For decades Murdoch has appeared untouchable, able to exert an inordinate amount of influence on governments and public opinion through his News Corp media empire, which in the UK owns The Sun and The Times. He also has a stake in broadcaster BSkyB and is currently trying, once more, to buy all of Sky. Since Thatcher in the 1980s Murdoch has had the ear of successive prime ministers and has ruthlessly deployed his media assets to achieve the outcomes best suited to his interests.

The Australian-born tycoon was even able to ride out the phone hacking scandal of 2011, his long-term standing unchecked despite some short-term repercussions. Depressingly, before the election there were familiar reports of Murdoch meeting in private with May, the establishment nexus swinging into full force once more.

Prescott’s tweet was for many people the first sign of a crack in a seemingly unbreakable edifice of power. Predictably The Sun had viciously gone after Labour leader Jeremy Corbyn during the election campaign, publishing on the day of the vote a front page that showed Corbyn in a bin with the headline “Don’t chuck Britain in the Cor-bin”. The paper also featured an exhaustive list of accusations that included “Terrorists’ friend”, “Nuclear surrender” and “Open immigration”.

The forceful, vitriolic nature of the splash called to mind The Sun’s front page mocking Neil Kinnock on the day of the 1992 general election, and its famous self-congratulatory “It’s The Sun wot won it” headline once Kinnock’s defeat to John Major was confirmed.

The Sun headlines

But The Sun didn’t win it this time around.

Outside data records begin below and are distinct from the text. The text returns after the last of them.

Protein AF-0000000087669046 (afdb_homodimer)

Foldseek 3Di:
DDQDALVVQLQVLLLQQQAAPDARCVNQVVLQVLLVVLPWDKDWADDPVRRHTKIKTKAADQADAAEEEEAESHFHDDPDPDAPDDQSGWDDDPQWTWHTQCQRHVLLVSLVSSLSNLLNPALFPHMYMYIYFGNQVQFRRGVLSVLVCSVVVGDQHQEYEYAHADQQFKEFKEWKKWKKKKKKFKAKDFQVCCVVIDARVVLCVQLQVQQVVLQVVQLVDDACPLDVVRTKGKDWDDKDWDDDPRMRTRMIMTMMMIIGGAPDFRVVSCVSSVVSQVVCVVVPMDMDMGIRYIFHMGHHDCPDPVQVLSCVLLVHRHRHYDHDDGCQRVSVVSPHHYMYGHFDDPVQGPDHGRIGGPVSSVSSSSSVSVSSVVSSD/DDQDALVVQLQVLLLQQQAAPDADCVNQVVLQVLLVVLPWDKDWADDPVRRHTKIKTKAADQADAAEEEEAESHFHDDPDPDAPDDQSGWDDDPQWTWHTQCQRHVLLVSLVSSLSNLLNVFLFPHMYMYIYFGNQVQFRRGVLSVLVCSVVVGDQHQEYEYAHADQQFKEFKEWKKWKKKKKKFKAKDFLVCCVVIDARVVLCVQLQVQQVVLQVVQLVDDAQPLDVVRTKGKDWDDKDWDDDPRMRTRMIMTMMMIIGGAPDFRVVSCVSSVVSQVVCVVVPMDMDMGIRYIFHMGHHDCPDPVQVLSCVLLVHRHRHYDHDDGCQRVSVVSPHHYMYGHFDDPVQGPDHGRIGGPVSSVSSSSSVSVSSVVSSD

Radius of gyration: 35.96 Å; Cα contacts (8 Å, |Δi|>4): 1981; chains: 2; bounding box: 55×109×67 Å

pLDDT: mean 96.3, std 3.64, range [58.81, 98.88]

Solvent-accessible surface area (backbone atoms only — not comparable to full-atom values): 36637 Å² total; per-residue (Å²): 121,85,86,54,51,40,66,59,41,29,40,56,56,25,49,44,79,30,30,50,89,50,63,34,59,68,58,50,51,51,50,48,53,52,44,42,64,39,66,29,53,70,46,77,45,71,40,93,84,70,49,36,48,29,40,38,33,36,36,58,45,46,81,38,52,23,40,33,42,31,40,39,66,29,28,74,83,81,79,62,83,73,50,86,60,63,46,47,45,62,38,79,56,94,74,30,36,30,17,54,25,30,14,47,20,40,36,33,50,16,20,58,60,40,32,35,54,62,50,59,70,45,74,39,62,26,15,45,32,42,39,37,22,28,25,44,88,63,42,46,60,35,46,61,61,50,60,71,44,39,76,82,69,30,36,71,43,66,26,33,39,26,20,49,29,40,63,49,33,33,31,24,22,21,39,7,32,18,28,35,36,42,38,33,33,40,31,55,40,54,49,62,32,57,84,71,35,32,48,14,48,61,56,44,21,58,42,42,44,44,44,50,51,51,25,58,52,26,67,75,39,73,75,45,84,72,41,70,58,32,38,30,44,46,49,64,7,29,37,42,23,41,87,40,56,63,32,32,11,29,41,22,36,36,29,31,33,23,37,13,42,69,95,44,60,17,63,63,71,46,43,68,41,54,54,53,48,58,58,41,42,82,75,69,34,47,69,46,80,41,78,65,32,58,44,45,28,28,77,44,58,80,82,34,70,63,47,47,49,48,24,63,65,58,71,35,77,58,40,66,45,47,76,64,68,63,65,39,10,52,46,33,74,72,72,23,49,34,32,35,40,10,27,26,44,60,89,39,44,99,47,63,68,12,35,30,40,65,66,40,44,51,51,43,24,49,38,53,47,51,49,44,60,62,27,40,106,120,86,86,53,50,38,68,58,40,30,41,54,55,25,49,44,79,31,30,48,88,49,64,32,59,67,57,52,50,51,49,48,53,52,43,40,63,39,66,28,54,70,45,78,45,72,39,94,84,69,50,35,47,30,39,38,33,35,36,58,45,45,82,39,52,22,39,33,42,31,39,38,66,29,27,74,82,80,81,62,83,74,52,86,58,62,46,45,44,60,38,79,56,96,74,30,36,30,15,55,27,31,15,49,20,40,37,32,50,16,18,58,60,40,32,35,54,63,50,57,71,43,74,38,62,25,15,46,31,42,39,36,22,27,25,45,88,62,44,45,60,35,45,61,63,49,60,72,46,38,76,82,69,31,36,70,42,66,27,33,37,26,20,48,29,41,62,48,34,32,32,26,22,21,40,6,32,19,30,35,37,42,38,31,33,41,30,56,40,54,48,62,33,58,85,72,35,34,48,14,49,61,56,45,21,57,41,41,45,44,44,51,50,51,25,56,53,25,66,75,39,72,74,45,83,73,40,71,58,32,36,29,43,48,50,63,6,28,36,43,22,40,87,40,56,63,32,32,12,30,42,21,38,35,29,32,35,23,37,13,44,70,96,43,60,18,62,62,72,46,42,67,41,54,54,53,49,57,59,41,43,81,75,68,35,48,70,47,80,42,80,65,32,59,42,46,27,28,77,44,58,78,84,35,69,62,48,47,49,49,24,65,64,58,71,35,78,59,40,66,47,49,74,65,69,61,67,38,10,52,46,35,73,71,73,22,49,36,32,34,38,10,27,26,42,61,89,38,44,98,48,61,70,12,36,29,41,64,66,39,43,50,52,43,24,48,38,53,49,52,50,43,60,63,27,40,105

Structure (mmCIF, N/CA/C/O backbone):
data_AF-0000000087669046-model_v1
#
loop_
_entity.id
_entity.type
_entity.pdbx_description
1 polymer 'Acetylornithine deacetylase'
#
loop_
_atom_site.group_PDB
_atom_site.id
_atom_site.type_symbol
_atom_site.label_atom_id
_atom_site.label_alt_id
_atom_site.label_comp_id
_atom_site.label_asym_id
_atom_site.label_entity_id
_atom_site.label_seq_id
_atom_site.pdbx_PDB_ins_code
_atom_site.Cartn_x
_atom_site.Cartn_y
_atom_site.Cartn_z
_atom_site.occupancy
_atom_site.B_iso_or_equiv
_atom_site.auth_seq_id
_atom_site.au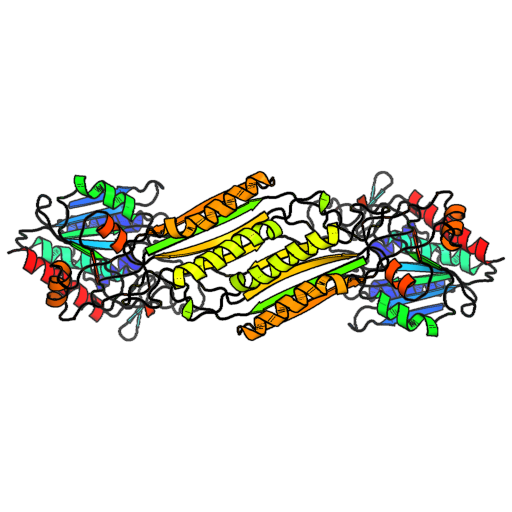th_comp_id
_atom_site.auth_asym_id
_atom_site.auth_atom_id
_atom_site.pdbx_PDB_model_num
ATOM 1 N N . MET A 1 1 ? 22.266 47.656 16.562 1 58.81 1 MET A N 1
ATOM 2 C CA . MET A 1 1 ? 22.031 46.719 15.469 1 58.81 1 MET A CA 1
ATOM 3 C C . MET A 1 1 ? 21.312 47.438 14.312 1 58.81 1 MET A C 1
ATOM 5 O O . MET A 1 1 ? 20.516 48.344 14.531 1 58.81 1 MET A O 1
ATOM 9 N N . ASP A 1 2 ? 21.703 47.219 13.07 1 76.06 2 ASP A N 1
ATOM 10 C CA . ASP A 1 2 ? 21.125 47.875 11.891 1 76.06 2 ASP A CA 1
ATOM 11 C C . ASP A 1 2 ? 19.719 47.344 11.625 1 76.06 2 ASP A C 1
ATOM 13 O O . ASP A 1 2 ? 19.484 46.125 11.594 1 76.06 2 ASP A O 1
ATOM 17 N N . VAL A 1 3 ? 18.734 48.25 11.797 1 90.62 3 VAL A N 1
ATOM 18 C CA . VAL A 1 3 ? 17.328 47.906 11.531 1 90.62 3 VAL A CA 1
ATOM 19 C C . VAL A 1 3 ? 17.172 47.406 10.094 1 90.62 3 VAL A C 1
ATOM 21 O O . VAL A 1 3 ? 17.688 48.031 9.156 1 90.62 3 VAL A O 1
ATOM 24 N N . MET A 1 4 ? 16.562 46.219 10.008 1 96.19 4 MET A N 1
ATOM 25 C CA . MET A 1 4 ? 16.391 45.594 8.703 1 96.19 4 MET A CA 1
ATOM 26 C C . MET A 1 4 ? 14.961 45.75 8.195 1 96.19 4 MET A C 1
ATOM 28 O O . MET A 1 4 ? 14.023 45.875 8.992 1 96.19 4 MET A O 1
ATOM 32 N N . THR A 1 5 ? 14.852 45.812 6.891 1 97.06 5 THR A N 1
ATOM 33 C CA . THR A 1 5 ? 13.531 45.812 6.273 1 97.06 5 THR A CA 1
ATOM 34 C C . THR A 1 5 ? 12.93 44.406 6.285 1 97.06 5 THR A C 1
ATOM 36 O O . THR A 1 5 ? 13.625 43.438 6.539 1 97.06 5 THR A O 1
ATOM 39 N N . GLU A 1 6 ? 11.648 44.375 6.098 1 97.75 6 GLU A N 1
ATOM 40 C CA . GLU A 1 6 ? 10.992 43.062 6.023 1 97.75 6 GLU A CA 1
ATOM 41 C C . GLU A 1 6 ? 11.57 42.219 4.891 1 97.75 6 GLU A C 1
ATOM 43 O O . GLU A 1 6 ? 11.664 41 5.008 1 97.75 6 GLU A O 1
ATOM 48 N N . LEU A 1 7 ? 12.031 42.812 3.779 1 97.69 7 LEU A N 1
ATOM 49 C CA . LEU A 1 7 ? 12.633 42.094 2.664 1 97.69 7 LEU A CA 1
ATOM 50 C C . LEU A 1 7 ? 13.969 41.469 3.068 1 97.69 7 LEU A C 1
ATOM 52 O O . LEU A 1 7 ? 14.258 40.344 2.73 1 97.69 7 LEU A O 1
ATOM 56 N N . GLU A 1 8 ? 14.742 42.25 3.709 1 98.06 8 GLU A N 1
ATOM 57 C CA . GLU A 1 8 ? 16.047 41.75 4.168 1 98.06 8 GLU A CA 1
ATOM 58 C C . GLU A 1 8 ? 15.891 40.625 5.18 1 98.06 8 GLU A C 1
ATOM 60 O O . GLU A 1 8 ? 16.641 39.656 5.141 1 98.06 8 GLU A O 1
ATOM 65 N N . ILE A 1 9 ? 14.938 40.812 6.059 1 98.75 9 ILE A N 1
ATOM 66 C CA . ILE A 1 9 ? 14.695 39.781 7.074 1 98.75 9 ILE A CA 1
ATOM 67 C C . ILE A 1 9 ? 14.188 38.531 6.406 1 98.75 9 ILE A C 1
ATOM 69 O O . ILE A 1 9 ? 14.617 37.406 6.75 1 98.75 9 ILE A O 1
ATOM 73 N N . LEU A 1 10 ? 13.266 38.688 5.43 1 98.81 10 LEU A N 1
ATOM 74 C CA . LEU A 1 10 ? 12.742 37.531 4.719 1 98.81 10 LEU A CA 1
ATOM 75 C C . LEU A 1 10 ? 13.867 36.75 4.031 1 98.81 10 LEU A C 1
ATOM 77 O O . LEU A 1 10 ? 13.875 35.531 4.039 1 98.81 10 LEU A O 1
ATOM 81 N N . ALA A 1 11 ? 14.789 37.438 3.432 1 98.56 11 ALA A N 1
ATOM 82 C CA . ALA A 1 11 ? 15.93 36.812 2.775 1 98.56 11 ALA A CA 1
ATOM 83 C C . ALA A 1 11 ? 16.719 35.938 3.76 1 98.56 11 ALA A C 1
ATOM 85 O O . ALA A 1 11 ? 17.141 34.844 3.43 1 98.56 11 ALA A O 1
ATOM 86 N N . ARG A 1 12 ? 16.906 36.469 4.945 1 98.44 12 ARG A N 1
ATOM 87 C CA . ARG A 1 12 ? 17.625 35.719 5.977 1 98.44 12 ARG A CA 1
ATOM 88 C C . ARG A 1 12 ? 16.828 34.5 6.398 1 98.44 12 ARG A C 1
ATOM 90 O O . ARG A 1 12 ? 17.391 33.406 6.512 1 98.44 12 ARG A O 1
ATOM 97 N N . LEU A 1 13 ? 15.555 34.719 6.641 1 98.81 13 LEU A N 1
ATOM 98 C CA . LEU A 1 13 ? 14.727 33.625 7.137 1 98.81 13 LEU A CA 1
ATOM 99 C C . LEU A 1 13 ? 14.633 32.5 6.102 1 98.81 13 LEU A C 1
ATOM 101 O O . LEU A 1 13 ? 14.688 31.312 6.453 1 98.81 13 LEU A O 1
ATOM 105 N N . VAL A 1 14 ? 14.508 32.844 4.816 1 98.69 14 VAL A N 1
ATOM 106 C CA . VAL A 1 14 ? 14.391 31.844 3.74 1 98.69 14 VAL A CA 1
ATOM 107 C C . VAL A 1 14 ? 15.695 31.062 3.627 1 98.69 14 VAL A C 1
ATOM 109 O O . VAL A 1 14 ? 15.672 29.859 3.32 1 98.69 14 VAL A O 1
ATOM 112 N N . ALA A 1 15 ? 16.75 31.656 3.932 1 98.56 15 ALA A N 1
ATOM 113 C CA . ALA A 1 15 ? 18.062 31.047 3.793 1 98.56 15 ALA A CA 1
ATOM 114 C C . ALA A 1 15 ? 18.25 29.938 4.828 1 98.56 15 ALA A C 1
ATOM 116 O O . ALA A 1 15 ? 19.156 29.109 4.699 1 98.56 15 ALA A O 1
ATOM 117 N N . PHE A 1 16 ? 17.469 29.906 5.922 1 98.38 16 PHE A N 1
ATOM 118 C CA . PHE A 1 16 ? 17.453 28.797 6.863 1 98.38 16 PHE A CA 1
ATOM 119 C C . PHE A 1 16 ? 16.531 27.688 6.387 1 98.38 16 PHE A C 1
ATOM 121 O O . PHE A 1 16 ? 15.305 27.859 6.398 1 98.38 16 PHE A O 1
ATOM 128 N N . PRO A 1 17 ? 17.016 26.594 5.938 1 97.44 17 PRO A N 1
ATOM 129 C CA . PRO A 1 17 ? 16.125 25.484 5.539 1 97.44 17 PRO A CA 1
ATOM 130 C C . PRO A 1 17 ? 15.508 24.766 6.734 1 97.44 17 PRO A C 1
ATOM 132 O O . PRO A 1 17 ? 15.766 23.578 6.938 1 97.44 17 PRO A O 1
ATOM 135 N N . SER A 1 18 ? 14.656 25.453 7.484 1 97.75 18 SER A N 1
ATOM 136 C CA . SER A 1 18 ? 14.016 24.906 8.672 1 97.75 18 SER A CA 1
ATOM 137 C C . SER A 1 18 ? 12.867 23.969 8.297 1 97.75 18 SER A C 1
ATOM 139 O O . SER A 1 18 ? 11.719 24.203 8.672 1 97.75 18 SER A O 1
ATOM 141 N N . VAL A 1 19 ? 13.234 22.875 7.637 1 96.81 19 VAL A N 1
ATOM 142 C CA . VAL A 1 19 ? 12.25 21.906 7.172 1 96.81 19 VAL A CA 1
ATOM 143 C C . VAL A 1 19 ? 11.641 21.172 8.359 1 96.81 19 VAL A C 1
ATOM 145 O O . VAL A 1 19 ? 12.352 20.828 9.32 1 96.81 19 VAL A O 1
ATOM 148 N N . VAL A 1 20 ? 10.375 20.984 8.328 1 95.75 20 VAL A N 1
ATOM 149 C CA . VAL A 1 20 ? 9.625 20.328 9.383 1 95.75 20 VAL A CA 1
ATOM 150 C C . VAL A 1 20 ? 10.344 19.047 9.797 1 95.75 20 VAL A C 1
ATOM 152 O O . VAL A 1 20 ? 10.867 18.312 8.953 1 95.75 20 VAL A O 1
ATOM 155 N N . GLY A 1 21 ? 10.375 18.875 11.094 1 94.06 21 GLY A N 1
ATOM 156 C CA . GLY A 1 21 ? 10.977 17.672 11.625 1 94.06 21 GLY A CA 1
ATOM 157 C C . GLY A 1 21 ? 12.461 17.797 11.875 1 94.06 21 GLY A C 1
ATOM 158 O O . GLY A 1 21 ? 13.086 16.875 12.414 1 94.06 21 GLY A O 1
ATOM 159 N N . SER A 1 22 ? 13.023 18.875 11.523 1 95.69 22 SER A N 1
ATOM 160 C CA . SER A 1 22 ? 14.461 19.047 11.68 1 95.69 22 SER A CA 1
ATOM 161 C C . SER A 1 22 ? 14.781 20.031 12.797 1 95.69 22 SER A C 1
ATOM 163 O O . SER A 1 22 ? 13.898 20.75 13.266 1 95.69 22 SER A O 1
ATOM 165 N N . ALA A 1 23 ? 16.031 19.969 13.211 1 97.44 23 ALA A N 1
ATOM 166 C CA . ALA A 1 23 ? 16.516 20.938 14.195 1 97.44 23 ALA A CA 1
ATOM 167 C C . ALA A 1 23 ? 16.391 22.375 13.656 1 97.44 23 ALA A C 1
ATOM 169 O O . ALA A 1 23 ? 16.594 22.609 12.469 1 97.44 23 ALA A O 1
ATOM 170 N N . ASN A 1 24 ? 16.031 23.297 14.57 1 98.12 24 ASN A N 1
ATOM 171 C CA . ASN A 1 24 ? 15.805 24.656 14.062 1 98.12 24 ASN A CA 1
ATOM 172 C C . ASN A 1 24 ? 16.609 25.688 14.836 1 98.12 24 ASN A C 1
ATOM 174 O O . ASN A 1 24 ? 16.203 26.844 14.93 1 98.12 24 ASN A O 1
ATOM 178 N N . HIS A 1 25 ? 17.719 25.344 15.391 1 97.69 25 HIS A N 1
ATOM 179 C CA . HIS A 1 25 ? 18.5 26.219 16.25 1 97.69 25 HIS A CA 1
ATOM 180 C C . HIS A 1 25 ? 19 27.453 15.492 1 97.69 25 HIS A C 1
ATOM 182 O O . HIS A 1 25 ? 19.078 28.547 16.047 1 97.69 25 HIS A O 1
ATOM 188 N N . GLU A 1 26 ? 19.344 27.297 14.266 1 98.31 26 GLU A N 1
ATOM 189 C CA . GLU A 1 26 ? 19.922 28.406 13.516 1 98.31 26 GLU A CA 1
ATOM 190 C C . GLU A 1 26 ? 18.906 29.531 13.328 1 98.31 26 GLU A C 1
ATOM 192 O O . GLU A 1 26 ? 19.203 30.703 13.57 1 98.31 26 GLU A O 1
ATOM 197 N N . ILE A 1 27 ? 17.734 29.156 12.922 1 98.69 27 ILE A N 1
ATOM 198 C CA . ILE A 1 27 ? 16.719 30.188 12.695 1 98.69 27 ILE A CA 1
ATOM 199 C C . ILE A 1 27 ? 16.266 30.781 14.031 1 98.69 27 ILE A C 1
ATOM 201 O O . ILE A 1 27 ? 16.047 31.984 14.141 1 98.69 27 ILE A O 1
ATOM 205 N N . VAL A 1 28 ? 16.141 30 15.039 1 98.69 28 VAL A N 1
ATOM 206 C CA . VAL A 1 28 ? 15.727 30.453 16.359 1 98.69 28 VAL A CA 1
ATOM 207 C C . VAL A 1 28 ? 16.75 31.438 16.922 1 98.69 28 VAL A C 1
ATOM 209 O O . VAL A 1 28 ? 16.391 32.5 17.438 1 98.69 28 VAL A O 1
ATOM 212 N N . GLU A 1 29 ? 18 31.062 16.812 1 98.56 29 GLU A N 1
ATOM 213 C CA . GLU A 1 29 ? 19.062 31.906 17.344 1 98.56 29 GLU A CA 1
ATOM 214 C C . GLU A 1 29 ? 19.125 33.25 16.594 1 98.56 29 GLU A C 1
ATOM 216 O O . GLU A 1 29 ? 19.312 34.281 17.203 1 98.56 29 GLU A O 1
ATOM 221 N N . TRP A 1 30 ? 19.016 33.156 15.344 1 98.75 30 TRP A N 1
ATOM 222 C CA . TRP A 1 30 ? 19.047 34.375 14.57 1 98.75 30 TRP A CA 1
ATOM 223 C C . TRP A 1 30 ? 17.891 35.312 14.969 1 98.75 30 TRP A C 1
ATOM 225 O O . TRP A 1 30 ? 18.094 36.5 15.172 1 98.75 30 TRP A O 1
ATOM 235 N N . ILE A 1 31 ? 16.672 34.781 15.062 1 98.81 31 ILE A N 1
ATOM 236 C CA . ILE A 1 31 ? 15.5 35.562 15.414 1 98.81 31 ILE A CA 1
ATOM 237 C C . ILE A 1 31 ? 15.664 36.125 16.828 1 98.81 31 ILE A C 1
ATOM 239 O O . ILE A 1 31 ? 15.344 37.312 17.078 1 98.81 31 ILE A O 1
ATOM 243 N N . ARG A 1 32 ? 16.109 35.25 17.719 1 98.75 32 ARG A N 1
ATOM 244 C CA . ARG A 1 32 ? 16.328 35.688 19.094 1 98.75 32 ARG A CA 1
ATOM 245 C C . ARG A 1 32 ? 17.234 36.906 19.141 1 98.75 32 ARG A C 1
ATOM 247 O O . ARG A 1 32 ? 16.875 37.938 19.766 1 98.75 32 ARG A O 1
ATOM 254 N N . LEU A 1 33 ? 18.359 36.812 18.484 1 98.44 33 LEU A N 1
ATOM 255 C CA . LEU A 1 33 ? 19.344 37.906 18.5 1 98.44 33 LEU A CA 1
ATOM 256 C C . LEU A 1 33 ? 18.781 39.156 17.875 1 98.44 33 LEU A C 1
ATOM 258 O O . LEU A 1 33 ? 18.953 40.281 18.406 1 98.44 33 LEU A O 1
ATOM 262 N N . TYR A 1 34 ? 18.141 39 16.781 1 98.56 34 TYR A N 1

Labour grew its vote share by its highest proportion since 1945, and May lost seats. If Murdoch really did storm out of The Times party, it may have been due to shock as much as disappointment, as though an unnerving, unfamiliar pang of human fallibility had shattered his usual god-like aura. Despite his power play, Murdoch had failed to influence the outcome, and he simply didn’t see it coming.

This kind of shock would force anyone onto the defensive, and there have been signs since the election of The Sun desperately trying to shore up a status quo it now regards as under threat.

Despite May’s evident flaws and hugely weakened political position, the paper has been forced to throw its lot in with the PM, fearful that her downfall would result in another general election that could hand power to Labour. A Sun editorial this week urges the Tories “to stop playing the blame game and let Theresa May crack on with making Brexit a success”.

At the same time, the paper has criticised the huge swathe of young voters that proved so influential in backing Labour at the election, essentially pleading with them to see sense. In a remarkable editorial on 21st June, The Sun painted young people as indulged, impertinent brats who should pipe down and be happy with what they’ve got.

“Labour’s new young middle-class supporters have grown up in an era that takes capitalism for granted,” it said. “Now, far fewer than half believe this system which has lifted billions out of poverty in the last 25 years is even a force for good. They assume the economic privileges they enjoy every day are the natural order — and Corbyn will merely iron out its flaws. It is utterly delusional.”

To talk of economic privileges so brazenly, when so many young people feel they lack such privileges, shows just how out of touch the Murdoch machine has become – particularly with the generation of young people they are now struggling to reach.

Indeed the editorial also shows The Sun’s clear frustration with social media and its corrosive impact on its influence. “If [young people] ever read anything beyond their Facebook feeds they would know where socialism always leads: food shortages, destitution and early graves,” it says. The editorial feels historic for what it reveals: the desperation of a powerful public organ that fears the tide is turning against it.

The parallels with the Daily Mail are even more remarkable. Like The Sun, the Mail and its editor-in-chief, Paul Dacre, threw all their weight behind May in the election campaign, again attacking Corbyn in the strongest possible terms. The day before the vote, the paper dedicated its first 13 pages to attacks on Corbyn and Labour’s Diane Abbott and John McDonnell, under the front page headline “Apologists for terror”.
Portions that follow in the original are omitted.